**Task to carry out:** All that should be output is the block of lines below from the line with "ATOM 15 C CA" to the line with "ATOM 50 O O", both included, exactly as written.

[Collected data]
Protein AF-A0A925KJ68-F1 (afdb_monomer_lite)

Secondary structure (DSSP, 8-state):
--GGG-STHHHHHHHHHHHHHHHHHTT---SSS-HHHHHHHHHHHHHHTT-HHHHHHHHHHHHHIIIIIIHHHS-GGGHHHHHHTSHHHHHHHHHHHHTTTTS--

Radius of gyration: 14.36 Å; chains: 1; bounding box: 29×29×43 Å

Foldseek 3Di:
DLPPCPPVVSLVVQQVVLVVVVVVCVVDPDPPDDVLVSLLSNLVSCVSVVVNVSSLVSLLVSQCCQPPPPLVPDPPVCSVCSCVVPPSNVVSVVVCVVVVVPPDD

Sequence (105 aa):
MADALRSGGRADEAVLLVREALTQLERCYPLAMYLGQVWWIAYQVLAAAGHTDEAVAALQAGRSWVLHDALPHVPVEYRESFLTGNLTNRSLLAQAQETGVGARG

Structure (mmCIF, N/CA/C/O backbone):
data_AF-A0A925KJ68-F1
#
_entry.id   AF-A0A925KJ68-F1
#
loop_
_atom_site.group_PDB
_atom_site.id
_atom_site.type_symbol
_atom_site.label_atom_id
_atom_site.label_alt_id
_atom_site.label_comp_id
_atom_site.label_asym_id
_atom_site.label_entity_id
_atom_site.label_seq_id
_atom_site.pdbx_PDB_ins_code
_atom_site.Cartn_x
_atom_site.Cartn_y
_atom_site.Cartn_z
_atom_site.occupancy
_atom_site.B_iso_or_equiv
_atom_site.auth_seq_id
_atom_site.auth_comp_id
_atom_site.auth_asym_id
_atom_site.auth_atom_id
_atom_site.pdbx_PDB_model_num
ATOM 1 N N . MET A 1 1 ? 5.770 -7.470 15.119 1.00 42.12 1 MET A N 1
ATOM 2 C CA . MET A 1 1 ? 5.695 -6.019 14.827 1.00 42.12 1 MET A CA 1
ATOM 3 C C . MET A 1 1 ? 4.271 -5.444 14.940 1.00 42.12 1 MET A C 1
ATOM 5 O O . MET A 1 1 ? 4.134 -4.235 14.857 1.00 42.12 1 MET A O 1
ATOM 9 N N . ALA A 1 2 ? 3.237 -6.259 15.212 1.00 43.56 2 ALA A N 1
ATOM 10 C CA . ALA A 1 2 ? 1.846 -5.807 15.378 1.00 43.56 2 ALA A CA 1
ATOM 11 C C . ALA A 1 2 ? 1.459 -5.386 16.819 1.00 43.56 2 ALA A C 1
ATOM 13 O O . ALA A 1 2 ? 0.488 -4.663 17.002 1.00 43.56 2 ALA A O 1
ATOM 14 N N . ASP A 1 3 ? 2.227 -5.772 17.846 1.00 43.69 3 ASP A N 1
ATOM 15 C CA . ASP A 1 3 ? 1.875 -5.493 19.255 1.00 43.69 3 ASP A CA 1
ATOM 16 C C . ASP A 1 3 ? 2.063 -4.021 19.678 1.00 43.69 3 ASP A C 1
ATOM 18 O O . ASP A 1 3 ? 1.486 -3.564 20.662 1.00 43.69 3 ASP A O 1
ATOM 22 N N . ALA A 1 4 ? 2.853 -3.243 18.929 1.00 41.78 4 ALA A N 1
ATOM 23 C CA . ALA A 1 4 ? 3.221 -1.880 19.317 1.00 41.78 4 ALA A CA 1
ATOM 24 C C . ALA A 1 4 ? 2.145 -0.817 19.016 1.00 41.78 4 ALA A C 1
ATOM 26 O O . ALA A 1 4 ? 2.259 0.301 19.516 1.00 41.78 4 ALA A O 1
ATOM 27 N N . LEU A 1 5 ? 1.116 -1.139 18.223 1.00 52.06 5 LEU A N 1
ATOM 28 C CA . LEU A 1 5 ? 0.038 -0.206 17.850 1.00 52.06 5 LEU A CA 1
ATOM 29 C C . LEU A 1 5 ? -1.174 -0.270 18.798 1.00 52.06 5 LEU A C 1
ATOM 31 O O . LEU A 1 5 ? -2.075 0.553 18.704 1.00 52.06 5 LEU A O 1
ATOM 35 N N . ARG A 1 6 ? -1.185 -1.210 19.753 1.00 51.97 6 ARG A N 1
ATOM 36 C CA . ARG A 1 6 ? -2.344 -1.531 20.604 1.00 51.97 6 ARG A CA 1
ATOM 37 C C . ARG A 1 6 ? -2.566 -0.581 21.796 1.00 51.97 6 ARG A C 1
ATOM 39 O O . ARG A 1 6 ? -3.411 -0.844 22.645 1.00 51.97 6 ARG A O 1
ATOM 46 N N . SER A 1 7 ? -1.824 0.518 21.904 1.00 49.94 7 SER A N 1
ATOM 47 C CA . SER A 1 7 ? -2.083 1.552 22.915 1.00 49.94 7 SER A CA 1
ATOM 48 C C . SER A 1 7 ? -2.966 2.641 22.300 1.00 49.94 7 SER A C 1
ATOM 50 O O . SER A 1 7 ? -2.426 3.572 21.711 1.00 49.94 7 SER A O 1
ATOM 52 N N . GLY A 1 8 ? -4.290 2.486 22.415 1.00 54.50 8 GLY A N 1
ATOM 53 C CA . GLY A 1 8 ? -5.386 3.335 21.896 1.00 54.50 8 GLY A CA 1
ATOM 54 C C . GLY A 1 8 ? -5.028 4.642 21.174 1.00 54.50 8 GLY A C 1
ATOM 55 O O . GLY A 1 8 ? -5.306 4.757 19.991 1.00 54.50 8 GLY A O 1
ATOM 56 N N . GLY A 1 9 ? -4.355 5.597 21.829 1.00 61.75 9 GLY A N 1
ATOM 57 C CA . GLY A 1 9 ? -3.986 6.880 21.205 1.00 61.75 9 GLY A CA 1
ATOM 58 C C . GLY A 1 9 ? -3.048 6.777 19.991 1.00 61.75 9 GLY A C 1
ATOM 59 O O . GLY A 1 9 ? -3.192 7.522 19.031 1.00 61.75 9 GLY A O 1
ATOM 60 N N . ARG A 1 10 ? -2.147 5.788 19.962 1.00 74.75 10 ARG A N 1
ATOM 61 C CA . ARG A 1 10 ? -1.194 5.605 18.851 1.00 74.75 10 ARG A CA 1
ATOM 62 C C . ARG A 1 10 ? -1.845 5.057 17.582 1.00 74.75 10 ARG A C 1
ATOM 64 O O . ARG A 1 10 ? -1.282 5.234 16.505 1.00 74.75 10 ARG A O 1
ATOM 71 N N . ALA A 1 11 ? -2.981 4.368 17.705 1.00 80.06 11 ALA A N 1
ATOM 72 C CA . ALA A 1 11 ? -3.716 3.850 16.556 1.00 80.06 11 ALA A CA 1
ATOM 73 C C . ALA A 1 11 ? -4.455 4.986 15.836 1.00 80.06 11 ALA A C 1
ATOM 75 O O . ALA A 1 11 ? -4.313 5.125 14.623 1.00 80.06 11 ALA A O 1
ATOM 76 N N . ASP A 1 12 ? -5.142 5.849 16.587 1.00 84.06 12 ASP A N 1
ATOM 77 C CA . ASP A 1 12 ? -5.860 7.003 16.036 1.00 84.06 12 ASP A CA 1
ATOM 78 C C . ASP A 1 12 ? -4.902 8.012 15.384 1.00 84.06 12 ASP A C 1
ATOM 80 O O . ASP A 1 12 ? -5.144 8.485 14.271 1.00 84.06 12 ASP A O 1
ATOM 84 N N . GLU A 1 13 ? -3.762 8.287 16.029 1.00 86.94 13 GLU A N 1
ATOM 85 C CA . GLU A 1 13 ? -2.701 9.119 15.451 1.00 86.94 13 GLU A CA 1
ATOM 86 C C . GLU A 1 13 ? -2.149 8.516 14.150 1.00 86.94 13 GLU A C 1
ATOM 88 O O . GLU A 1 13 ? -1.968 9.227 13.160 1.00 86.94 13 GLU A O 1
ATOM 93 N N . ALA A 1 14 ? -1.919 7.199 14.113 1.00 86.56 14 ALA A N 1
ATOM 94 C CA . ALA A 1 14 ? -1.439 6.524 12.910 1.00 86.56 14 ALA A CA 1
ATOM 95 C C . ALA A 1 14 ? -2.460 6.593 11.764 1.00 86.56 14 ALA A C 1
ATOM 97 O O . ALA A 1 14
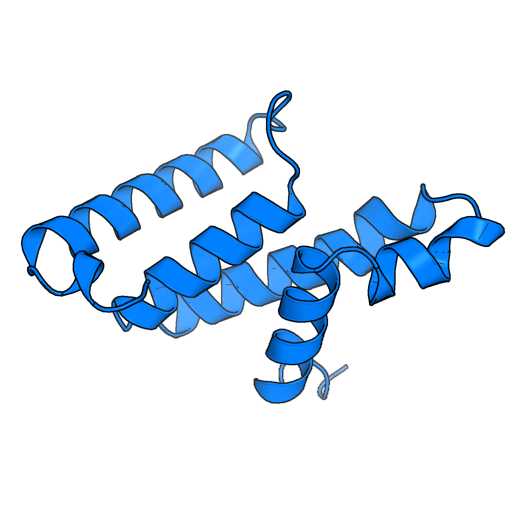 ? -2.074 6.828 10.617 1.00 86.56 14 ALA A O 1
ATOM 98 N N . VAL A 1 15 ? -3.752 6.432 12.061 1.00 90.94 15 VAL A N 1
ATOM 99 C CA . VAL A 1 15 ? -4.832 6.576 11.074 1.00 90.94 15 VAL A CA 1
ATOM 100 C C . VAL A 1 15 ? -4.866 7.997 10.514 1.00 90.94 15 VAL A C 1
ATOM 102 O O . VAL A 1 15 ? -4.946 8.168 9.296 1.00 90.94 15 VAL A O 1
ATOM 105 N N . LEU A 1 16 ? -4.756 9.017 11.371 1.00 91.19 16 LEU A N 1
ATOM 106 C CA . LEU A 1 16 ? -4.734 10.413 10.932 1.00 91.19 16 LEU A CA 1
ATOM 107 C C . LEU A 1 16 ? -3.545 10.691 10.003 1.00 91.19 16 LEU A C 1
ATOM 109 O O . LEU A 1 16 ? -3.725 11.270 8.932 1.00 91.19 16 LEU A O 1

**Answer section:**
ATOM 15 C CA . ASP A 1 3 ? 1.875 -5.493 19.255 1.00 43.69 3 ASP A CA 1
ATOM 16 C C . ASP A 1 3 ? 2.063 -4.021 19.678 1.00 43.69 3 ASP A C 1
ATOM 18 O O . ASP A 1 3 ? 1.486 -3.564 20.662 1.00 43.69 3 ASP A O 1
ATOM 22 N N . ALA A 1 4 ? 2.853 -3.243 18.929 1.00 41.78 4 ALA A N 1
ATOM 23 C CA . ALA A 1 4 ? 3.221 -1.880 19.317 1.00 41.78 4 ALA A CA 1
ATOM 24 C C . ALA A 1 4 ? 2.145 -0.817 19.016 1.00 41.78 4 ALA A C 1
ATOM 26 O O . ALA A 1 4 ? 2.259 0.301 19.516 1.00 41.78 4 ALA A O 1
ATOM 27 N N . LEU A 1 5 ? 1.116 -1.139 18.223 1.00 52.06 5 LEU A N 1
ATOM 28 C CA . LEU A 1 5 ? 0.038 -0.206 17.850 1.00 52.06 5 LEU A CA 1
ATOM 29 C C . LEU A 1 5 ? -1.174 -0.270 18.798 1.00 52.06 5 LEU A C 1
ATOM 31 O O . LEU A 1 5 ? -2.075 0.553 18.704 1.00 52.06 5 LEU A O 1
ATOM 35 N N . ARG A 1 6 ? -1.185 -1.210 19.753 1.00 51.97 6 ARG A N 1
ATOM 36 C CA . ARG A 1 6 ? -2.344 -1.531 20.604 1.00 51.97 6 ARG A CA 1
ATOM 37 C C . ARG A 1 6 ? -2.566 -0.581 21.796 1.00 51.97 6 ARG A C 1
ATOM 39 O O . ARG A 1 6 ? -3.411 -0.844 22.645 1.00 51.97 6 ARG A O 1
ATOM 46 N N . SER A 1 7 ? -1.824 0.518 21.904 1.00 49.94 7 SER A N 1
ATOM 47 C CA . SER A 1 7 ? -2.083 1.552 22.915 1.00 49.94 7 SER A CA 1
ATOM 48 C C . SER A 1 7 ? -2.966 2.641 22.300 1.00 49.94 7 SER A C 1
ATOM 50 O O . SER A 1 7 ? -2.426 3.572 21.711 1.00 49.94 7 SER A O 1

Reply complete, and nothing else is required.